Public health experts had feared that the variants were already in the United States, undetected until now because of limited surveillance.
The B.1.351 variant contains a key mutation that appears to allow the virus to elude the full power of antibody treatments and vaccines. At least one antibody therapy will not work against the new variant, and lab studies recently found the mutation in the variant diminishes the ability of vaccine-induced antibodies to neutralize the virus. Meanwhile, vaccine makers are already racing to make new vaccines and "booster" shots to handle the new mutations.
There are now a total of 467 variant cases reported in 32 U.S. states, according to the CDC.
The emergence of coronavirus variants has made the campaign to vaccinate all Americans even more urgent. As of Monday, more than 31.1 million Americans have been vaccinated, while nearly 50 million doses have been distributed, according to the CDC. More than 5.6 million people have received their second shot.
A global scourge
By Monday, the U.S. coronavirus case count passed 26.2 million while the death toll passed 441,000, according to a Times tally. On Monday, the top five states for coronavirus infections were: California with more than 3.3 million cases; Texas with nearly 2.4 million cases; Florida with over 1.7 million cases; New York with more than 1.4 million cases; and Illinois with over 1.1 million cases.

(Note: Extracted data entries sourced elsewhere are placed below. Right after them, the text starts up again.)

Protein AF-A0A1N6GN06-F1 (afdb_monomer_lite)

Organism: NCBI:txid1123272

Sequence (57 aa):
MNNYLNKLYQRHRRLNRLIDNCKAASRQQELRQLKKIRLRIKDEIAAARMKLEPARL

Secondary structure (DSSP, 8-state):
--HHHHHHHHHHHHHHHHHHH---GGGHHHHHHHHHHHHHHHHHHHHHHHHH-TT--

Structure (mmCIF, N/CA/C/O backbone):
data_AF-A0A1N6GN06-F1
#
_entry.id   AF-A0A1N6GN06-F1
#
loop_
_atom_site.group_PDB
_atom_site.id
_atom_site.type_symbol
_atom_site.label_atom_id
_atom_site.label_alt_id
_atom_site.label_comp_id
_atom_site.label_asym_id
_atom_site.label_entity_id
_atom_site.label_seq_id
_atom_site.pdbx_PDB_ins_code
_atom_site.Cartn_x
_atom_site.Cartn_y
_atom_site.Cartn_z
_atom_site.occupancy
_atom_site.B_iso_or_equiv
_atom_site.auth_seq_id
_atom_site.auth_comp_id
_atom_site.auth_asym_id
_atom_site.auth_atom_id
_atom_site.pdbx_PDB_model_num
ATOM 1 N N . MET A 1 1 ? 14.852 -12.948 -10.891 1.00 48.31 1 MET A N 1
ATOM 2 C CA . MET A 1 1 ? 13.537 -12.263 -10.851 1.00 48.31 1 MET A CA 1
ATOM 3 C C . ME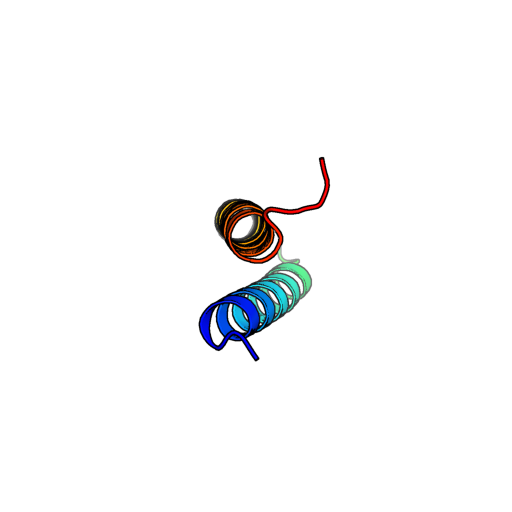T A 1 1 ? 13.577 -11.196 -9.764 1.00 48.31 1 MET A C 1
ATOM 5 O O . MET A 1 1 ? 13.955 -11.527 -8.648 1.00 48.31 1 MET A O 1
ATOM 9 N N . ASN A 1 2 ? 13.325 -9.928 -10.095 1.00 63.81 2 ASN A N 1
ATOM 10 C CA . ASN A 1 2 ? 13.791 -8.775 -9.316 1.00 63.81 2 ASN A CA 1
ATOM 11 C C . ASN A 1 2 ? 13.355 -8.811 -7.829 1.00 63.81 2 ASN A C 1
ATOM 13 O O . ASN A 1 2 ? 12.196 -8.563 -7.493 1.00 63.81 2 ASN A O 1
ATOM 17 N N . ASN A 1 3 ? 14.299 -9.156 -6.940 1.00 84.69 3 ASN A N 1
ATOM 18 C CA . ASN A 1 3 ? 14.070 -9.444 -5.516 1.00 84.69 3 ASN A CA 1
ATOM 19 C C . ASN A 1 3 ? 13.386 -8.262 -4.803 1.00 84.69 3 ASN A C 1
ATOM 21 O O . ASN A 1 3 ? 12.528 -8.440 -3.940 1.00 84.69 3 ASN A O 1
ATOM 25 N N . TYR A 1 4 ? 13.701 -7.040 -5.229 1.00 88.75 4 TYR A N 1
ATOM 26 C CA . TYR A 1 4 ? 13.104 -5.829 -4.685 1.00 88.75 4 TYR A CA 1
ATOM 27 C C . TYR A 1 4 ? 11.612 -5.684 -5.026 1.00 88.75 4 TYR A C 1
ATOM 29 O O . TYR A 1 4 ? 10.798 -5.460 -4.131 1.00 88.75 4 TYR A O 1
ATOM 37 N N . LEU A 1 5 ? 11.222 -5.902 -6.286 1.00 90.06 5 LEU A N 1
ATOM 38 C CA . LEU A 1 5 ? 9.823 -5.795 -6.709 1.00 90.06 5 LEU A CA 1
ATOM 39 C C . LEU A 1 5 ? 8.939 -6.838 -6.001 1.00 90.06 5 LEU A C 1
ATOM 41 O O . LEU A 1 5 ? 7.848 -6.522 -5.525 1.00 90.06 5 LEU A O 1
ATOM 45 N N . ASN A 1 6 ? 9.446 -8.064 -5.840 1.00 91.81 6 ASN A N 1
ATOM 46 C CA . ASN A 1 6 ? 8.760 -9.114 -5.083 1.00 91.81 6 ASN A CA 1
ATOM 47 C C . ASN A 1 6 ? 8.557 -8.733 -3.607 1.00 91.81 6 ASN A C 1
ATOM 49 O O . ASN A 1 6 ? 7.473 -8.953 -3.062 1.00 91.81 6 ASN A O 1
ATOM 53 N N . LYS A 1 7 ? 9.554 -8.110 -2.963 1.00 93.88 7 LYS A N 1
ATOM 54 C CA . LYS A 1 7 ? 9.421 -7.593 -1.589 1.00 93.88 7 LYS A CA 1
ATOM 55 C C . LYS A 1 7 ? 8.337 -6.517 -1.490 1.00 93.88 7 LYS A C 1
ATOM 57 O O . LYS A 1 7 ? 7.533 -6.554 -0.555 1.00 93.88 7 LYS A O 1
ATOM 62 N N . LEU A 1 8 ? 8.269 -5.600 -2.459 1.00 94.06 8 LEU A N 1
ATOM 63 C CA . LEU A 1 8 ? 7.229 -4.568 -2.503 1.00 94.06 8 LEU A CA 1
ATOM 64 C C . LEU A 1 8 ? 5.827 -5.178 -2.633 1.00 94.06 8 LEU A C 1
ATOM 66 O O . LEU A 1 8 ? 4.936 -4.828 -1.857 1.00 94.06 8 LEU A O 1
ATOM 70 N N . TYR A 1 9 ? 5.638 -6.156 -3.524 1.00 94.25 9 TYR A N 1
ATOM 71 C CA . TYR A 1 9 ? 4.360 -6.863 -3.657 1.00 94.25 9 TYR A CA 1
ATOM 72 C C . TYR A 1 9 ? 3.956 -7.615 -2.385 1.00 94.25 9 TYR A C 1
ATOM 74 O O . TYR A 1 9 ? 2.797 -7.549 -1.964 1.00 94.25 9 TYR A O 1
ATOM 82 N N . GLN A 1 10 ? 4.899 -8.296 -1.728 1.00 95.56 10 GLN A N 1
ATOM 83 C CA . GLN A 1 10 ? 4.631 -8.973 -0.457 1.00 95.56 10 GLN A CA 1
ATOM 84 C C . GLN A 1 10 ? 4.208 -7.981 0.632 1.00 95.56 10 GLN A C 1
ATOM 86 O O . GLN A 1 10 ? 3.235 -8.229 1.351 1.00 95.56 10 GLN A O 1
ATOM 91 N N . ARG A 1 11 ? 4.891 -6.836 0.735 1.00 94.94 11 ARG A N 1
ATOM 92 C CA . ARG A 1 11 ? 4.557 -5.780 1.699 1.00 94.94 11 ARG A CA 1
ATOM 93 C C . ARG A 1 11 ? 3.190 -5.159 1.402 1.00 94.94 11 ARG A C 1
ATOM 95 O O . ARG A 1 11 ? 2.398 -4.981 2.325 1.00 94.94 11 ARG A O 1
ATOM 102 N N . HIS A 1 12 ? 2.874 -4.927 0.129 1.00 95.81 12 HIS A N 1
ATOM 103 C CA . HIS A 1 12 ? 1.558 -4.464 -0.311 1.00 95.81 12 HIS A CA 1
ATOM 104 C C . HIS A 1 12 ? 0.443 -5.446 0.088 1.00 95.81 12 HIS A C 1
ATOM 106 O O . HIS A 1 12 ? -0.566 -5.045 0.668 1.00 95.81 12 HIS A O 1
ATOM 112 N N . ARG A 1 13 ? 0.645 -6.754 -0.133 1.00 95.50 13 ARG A N 1
ATOM 113 C CA . ARG A 1 13 ? -0.320 -7.797 0.257 1.00 95.50 13 ARG A CA 1
ATOM 114 C C . ARG A 1 13 ? -0.537 -7.850 1.771 1.00 95.50 13 ARG A C 1
ATOM 116 O O . ARG A 1 13 ? -1.672 -8.002 2.215 1.00 95.50 13 ARG A O 1
ATOM 123 N N . ARG A 1 14 ? 0.533 -7.718 2.564 1.00 94.62 14 ARG A N 1
ATOM 124 C CA . ARG A 1 14 ? 0.444 -7.664 4.034 1.00 94.62 14 ARG A CA 1
ATOM 125 C C . ARG A 1 14 ? -0.368 -6.454 4.500 1.00 94.62 14 ARG A C 1
ATOM 127 O O . ARG A 1 14 ? -1.244 -6.620 5.340 1.00 94.62 14 ARG A O 1
ATOM 134 N N . LEU A 1 15 ? -0.138 -5.274 3.919 1.00 94.75 15 LEU A N 1
ATOM 135 C CA . LEU A 1 15 ? -0.918 -4.074 4.240 1.00 94.75 15 LEU A CA 1
ATOM 136 C C . LEU A 1 15 ? -2.397 -4.216 3.893 1.00 94.75 15 LEU A C 1
ATOM 138 O O . LEU A 1 15 ? -3.225 -3.786 4.685 1.00 94.75 15 LEU A O 1
ATOM 142 N N . ASN A 1 16 ? -2.737 -4.834 2.758 1.00 93.31 16 ASN A N 1
ATOM 143 C CA . ASN A 1 16 ? -4.139 -5.095 2.427 1.00 93.31 16 ASN A CA 1
ATOM 144 C C . ASN A 1 16 ? -4.814 -5.951 3.501 1.00 93.31 16 ASN A C 1
ATOM 146 O O . ASN A 1 16 ? -5.843 -5.546 4.018 1.00 93.31 16 ASN A O 1
ATOM 150 N N . ARG A 1 17 ? -4.178 -7.042 3.947 1.00 93.94 17 ARG A N 1
ATOM 151 C CA . ARG A 1 17 ? -4.723 -7.868 5.039 1.00 93.94 17 ARG A CA 1
ATOM 152 C C . ARG A 1 17 ? -4.894 -7.088 6.346 1.00 93.94 17 ARG A C 1
ATOM 154 O O . ARG A 1 17 ? -5.878 -7.283 7.048 1.00 93.94 17 ARG A O 1
ATOM 161 N N . LEU A 1 18 ? -3.949 -6.207 6.680 1.00 91.31 18 LEU A N 1
ATOM 162 C CA . LEU A 1 18 ? -4.060 -5.350 7.865 1.00 91.31 18 LEU A CA 1
ATOM 163 C C . LEU A 1 18 ? -5.226 -4.364 7.744 1.00 91.31 18 LEU A C 1
ATOM 165 O O . LEU A 1 18 ? -5.967 -4.187 8.702 1.00 91.31 18 LEU A O 1
ATOM 169 N N . ILE A 1 19 ? -5.408 -3.760 6.568 1.00 91.81 19 ILE A N 1
ATOM 170 C CA . ILE A 1 19 ? -6.533 -2.867 6.265 1.00 91.81 19 ILE A CA 1
ATOM 171 C C . ILE A 1 19 ? -7.860 -3.620 6.366 1.00 91.81 19 ILE A C 1
ATOM 173 O O . ILE A 1 19 ? -8.777 -3.134 7.022 1.00 91.81 19 ILE A O 1
ATOM 177 N N . ASP A 1 20 ? -7.944 -4.809 5.771 1.00 90.00 20 ASP A N 1
ATOM 178 C CA . ASP A 1 20 ? -9.157 -5.628 5.757 1.00 90.00 20 ASP A CA 1
ATOM 179 C C . ASP A 1 20 ? -9.563 -6.064 7.172 1.00 90.00 20 ASP A C 1
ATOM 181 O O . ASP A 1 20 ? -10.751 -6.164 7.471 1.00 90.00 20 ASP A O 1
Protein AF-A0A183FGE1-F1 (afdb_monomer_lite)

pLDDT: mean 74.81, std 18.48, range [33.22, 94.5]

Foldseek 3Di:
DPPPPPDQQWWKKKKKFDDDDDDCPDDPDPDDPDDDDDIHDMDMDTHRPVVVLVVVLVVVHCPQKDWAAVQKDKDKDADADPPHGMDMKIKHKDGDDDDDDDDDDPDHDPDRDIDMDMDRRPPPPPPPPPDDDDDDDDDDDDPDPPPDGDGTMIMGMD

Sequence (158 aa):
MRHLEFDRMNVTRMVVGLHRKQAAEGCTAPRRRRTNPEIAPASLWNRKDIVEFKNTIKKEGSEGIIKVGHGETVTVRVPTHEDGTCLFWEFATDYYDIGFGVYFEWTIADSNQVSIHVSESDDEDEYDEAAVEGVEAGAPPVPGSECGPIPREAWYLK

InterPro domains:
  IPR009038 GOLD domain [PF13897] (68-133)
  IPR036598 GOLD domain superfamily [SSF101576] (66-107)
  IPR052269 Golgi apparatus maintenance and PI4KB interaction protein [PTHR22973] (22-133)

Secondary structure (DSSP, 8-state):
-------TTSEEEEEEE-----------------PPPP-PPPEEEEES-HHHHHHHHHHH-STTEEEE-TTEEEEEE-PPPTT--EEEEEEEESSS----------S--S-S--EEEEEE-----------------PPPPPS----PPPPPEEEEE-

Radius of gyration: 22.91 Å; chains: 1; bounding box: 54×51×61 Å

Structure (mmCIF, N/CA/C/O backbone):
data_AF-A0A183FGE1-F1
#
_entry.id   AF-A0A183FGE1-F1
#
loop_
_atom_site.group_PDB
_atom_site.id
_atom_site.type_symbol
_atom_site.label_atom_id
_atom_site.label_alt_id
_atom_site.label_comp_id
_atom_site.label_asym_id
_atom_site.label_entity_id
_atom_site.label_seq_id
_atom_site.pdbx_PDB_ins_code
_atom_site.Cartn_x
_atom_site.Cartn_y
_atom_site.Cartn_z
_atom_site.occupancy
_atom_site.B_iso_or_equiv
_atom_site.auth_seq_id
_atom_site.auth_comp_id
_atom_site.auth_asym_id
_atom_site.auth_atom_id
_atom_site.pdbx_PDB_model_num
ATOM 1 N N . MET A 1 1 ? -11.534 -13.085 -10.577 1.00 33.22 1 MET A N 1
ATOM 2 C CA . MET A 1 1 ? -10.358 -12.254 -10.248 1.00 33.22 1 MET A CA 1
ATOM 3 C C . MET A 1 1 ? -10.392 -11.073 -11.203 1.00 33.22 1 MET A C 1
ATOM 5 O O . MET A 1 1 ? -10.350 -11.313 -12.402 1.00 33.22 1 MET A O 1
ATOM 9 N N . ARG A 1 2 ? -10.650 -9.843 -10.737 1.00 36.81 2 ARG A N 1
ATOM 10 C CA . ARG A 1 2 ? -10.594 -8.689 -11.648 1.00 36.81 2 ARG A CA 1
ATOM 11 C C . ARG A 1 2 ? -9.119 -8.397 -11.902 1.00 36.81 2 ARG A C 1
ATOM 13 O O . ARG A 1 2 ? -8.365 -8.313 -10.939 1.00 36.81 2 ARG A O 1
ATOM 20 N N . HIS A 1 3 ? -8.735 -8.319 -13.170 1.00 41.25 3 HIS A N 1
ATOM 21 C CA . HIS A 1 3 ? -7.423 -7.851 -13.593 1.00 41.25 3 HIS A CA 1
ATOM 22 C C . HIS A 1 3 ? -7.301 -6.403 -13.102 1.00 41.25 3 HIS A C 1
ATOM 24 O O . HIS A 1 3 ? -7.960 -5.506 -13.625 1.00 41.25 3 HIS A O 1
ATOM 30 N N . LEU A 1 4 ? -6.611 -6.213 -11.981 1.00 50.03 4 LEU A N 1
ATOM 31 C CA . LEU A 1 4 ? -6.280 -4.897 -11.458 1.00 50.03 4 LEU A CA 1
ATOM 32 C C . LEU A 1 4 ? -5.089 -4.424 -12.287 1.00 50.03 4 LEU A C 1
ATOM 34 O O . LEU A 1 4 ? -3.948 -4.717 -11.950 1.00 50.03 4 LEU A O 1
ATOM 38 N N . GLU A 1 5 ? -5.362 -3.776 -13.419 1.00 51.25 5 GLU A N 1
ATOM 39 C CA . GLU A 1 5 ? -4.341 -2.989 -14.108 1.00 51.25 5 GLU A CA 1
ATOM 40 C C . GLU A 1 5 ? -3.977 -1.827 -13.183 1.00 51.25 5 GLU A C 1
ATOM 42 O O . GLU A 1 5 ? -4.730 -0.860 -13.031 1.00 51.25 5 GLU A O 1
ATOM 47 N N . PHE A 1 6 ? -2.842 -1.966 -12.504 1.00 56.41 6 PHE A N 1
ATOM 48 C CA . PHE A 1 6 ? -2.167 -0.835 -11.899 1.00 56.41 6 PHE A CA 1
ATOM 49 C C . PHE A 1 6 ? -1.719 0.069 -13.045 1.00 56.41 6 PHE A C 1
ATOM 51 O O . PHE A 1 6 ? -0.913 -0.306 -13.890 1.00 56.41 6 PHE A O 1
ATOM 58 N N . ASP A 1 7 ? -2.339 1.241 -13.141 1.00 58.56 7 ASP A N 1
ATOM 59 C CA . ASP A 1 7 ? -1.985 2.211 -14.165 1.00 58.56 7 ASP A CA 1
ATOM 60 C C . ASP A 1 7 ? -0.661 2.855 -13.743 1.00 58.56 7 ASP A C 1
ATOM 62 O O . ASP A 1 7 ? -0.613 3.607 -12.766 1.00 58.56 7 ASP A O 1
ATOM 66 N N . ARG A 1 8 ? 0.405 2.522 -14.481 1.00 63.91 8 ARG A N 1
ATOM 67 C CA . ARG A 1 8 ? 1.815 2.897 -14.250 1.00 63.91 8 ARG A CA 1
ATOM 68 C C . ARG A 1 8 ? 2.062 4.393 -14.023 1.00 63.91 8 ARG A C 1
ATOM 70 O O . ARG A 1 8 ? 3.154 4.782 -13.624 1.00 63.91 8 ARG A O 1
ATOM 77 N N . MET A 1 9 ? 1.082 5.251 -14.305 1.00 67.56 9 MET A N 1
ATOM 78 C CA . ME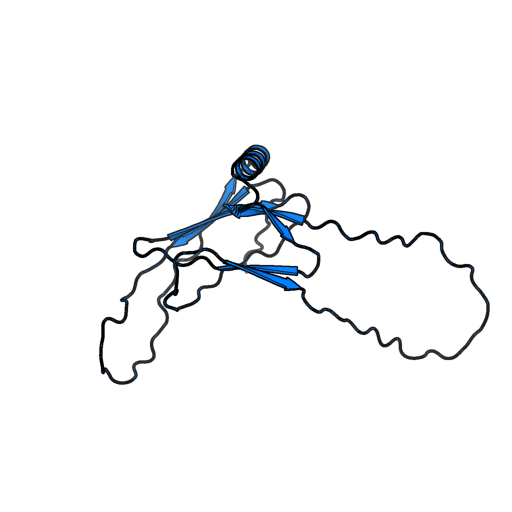T A 1 9 ? 1.182 6.706 -14.169 1.00 67.56 9 MET A CA 1
ATOM 79 C C . MET A 1 9 ? 0.276 7.296 -13.087 1.00 67.56 9 MET A C 1
ATOM 81 O O . MET A 1 9 ? 0.214 8.519 -12.951 1.00 67.56 9 MET A O 1
ATOM 85 N N . ASN A 1 10 ? -0.408 6.466 -12.301 1.00 83.62 10 ASN A N 1
ATOM 86 C CA . ASN A 1 10 ? -1.349 6.934 -11.298 1.00 83.62 10 ASN A CA 1
ATOM 87 C C . ASN A 1 10 ? -0.933 6.548 -9.877 1.00 83.62 10 ASN A C 1
ATOM 89 O O . ASN A 1 10 ? -0.348 5.499 -9.624 1.00 83.62 10 ASN A O 1
ATOM 93 N N . VAL A 1 11 ? -1.304 7.399 -8.925 1.00 88.44 11 VAL A N 1
ATOM 94 C CA . VAL A 1 11 ? -1.337 7.027 -7.511 1.00 88.44 11 VAL A CA 1
ATOM 95 C C . VAL A 1 11 ? -2.529 6.107 -7.318 1.00 88.44 11 VAL A C 1
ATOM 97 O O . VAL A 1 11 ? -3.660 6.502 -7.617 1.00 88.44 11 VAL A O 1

Curbing the spread of the coronavirus in the rest of the world remains challenging.
In India, the coronavirus case count was over 10.7 million by Friday, a Johns Hopkins University tally showed. Brazil had over 9.2 million cases and more than 224,500 deaths as of Friday, the Hopkins tally showed.
Worldwide, the number of reported infections passed 103 million on Friday, with nearly 2.2 million deaths recorded, according to the Hopkins tally.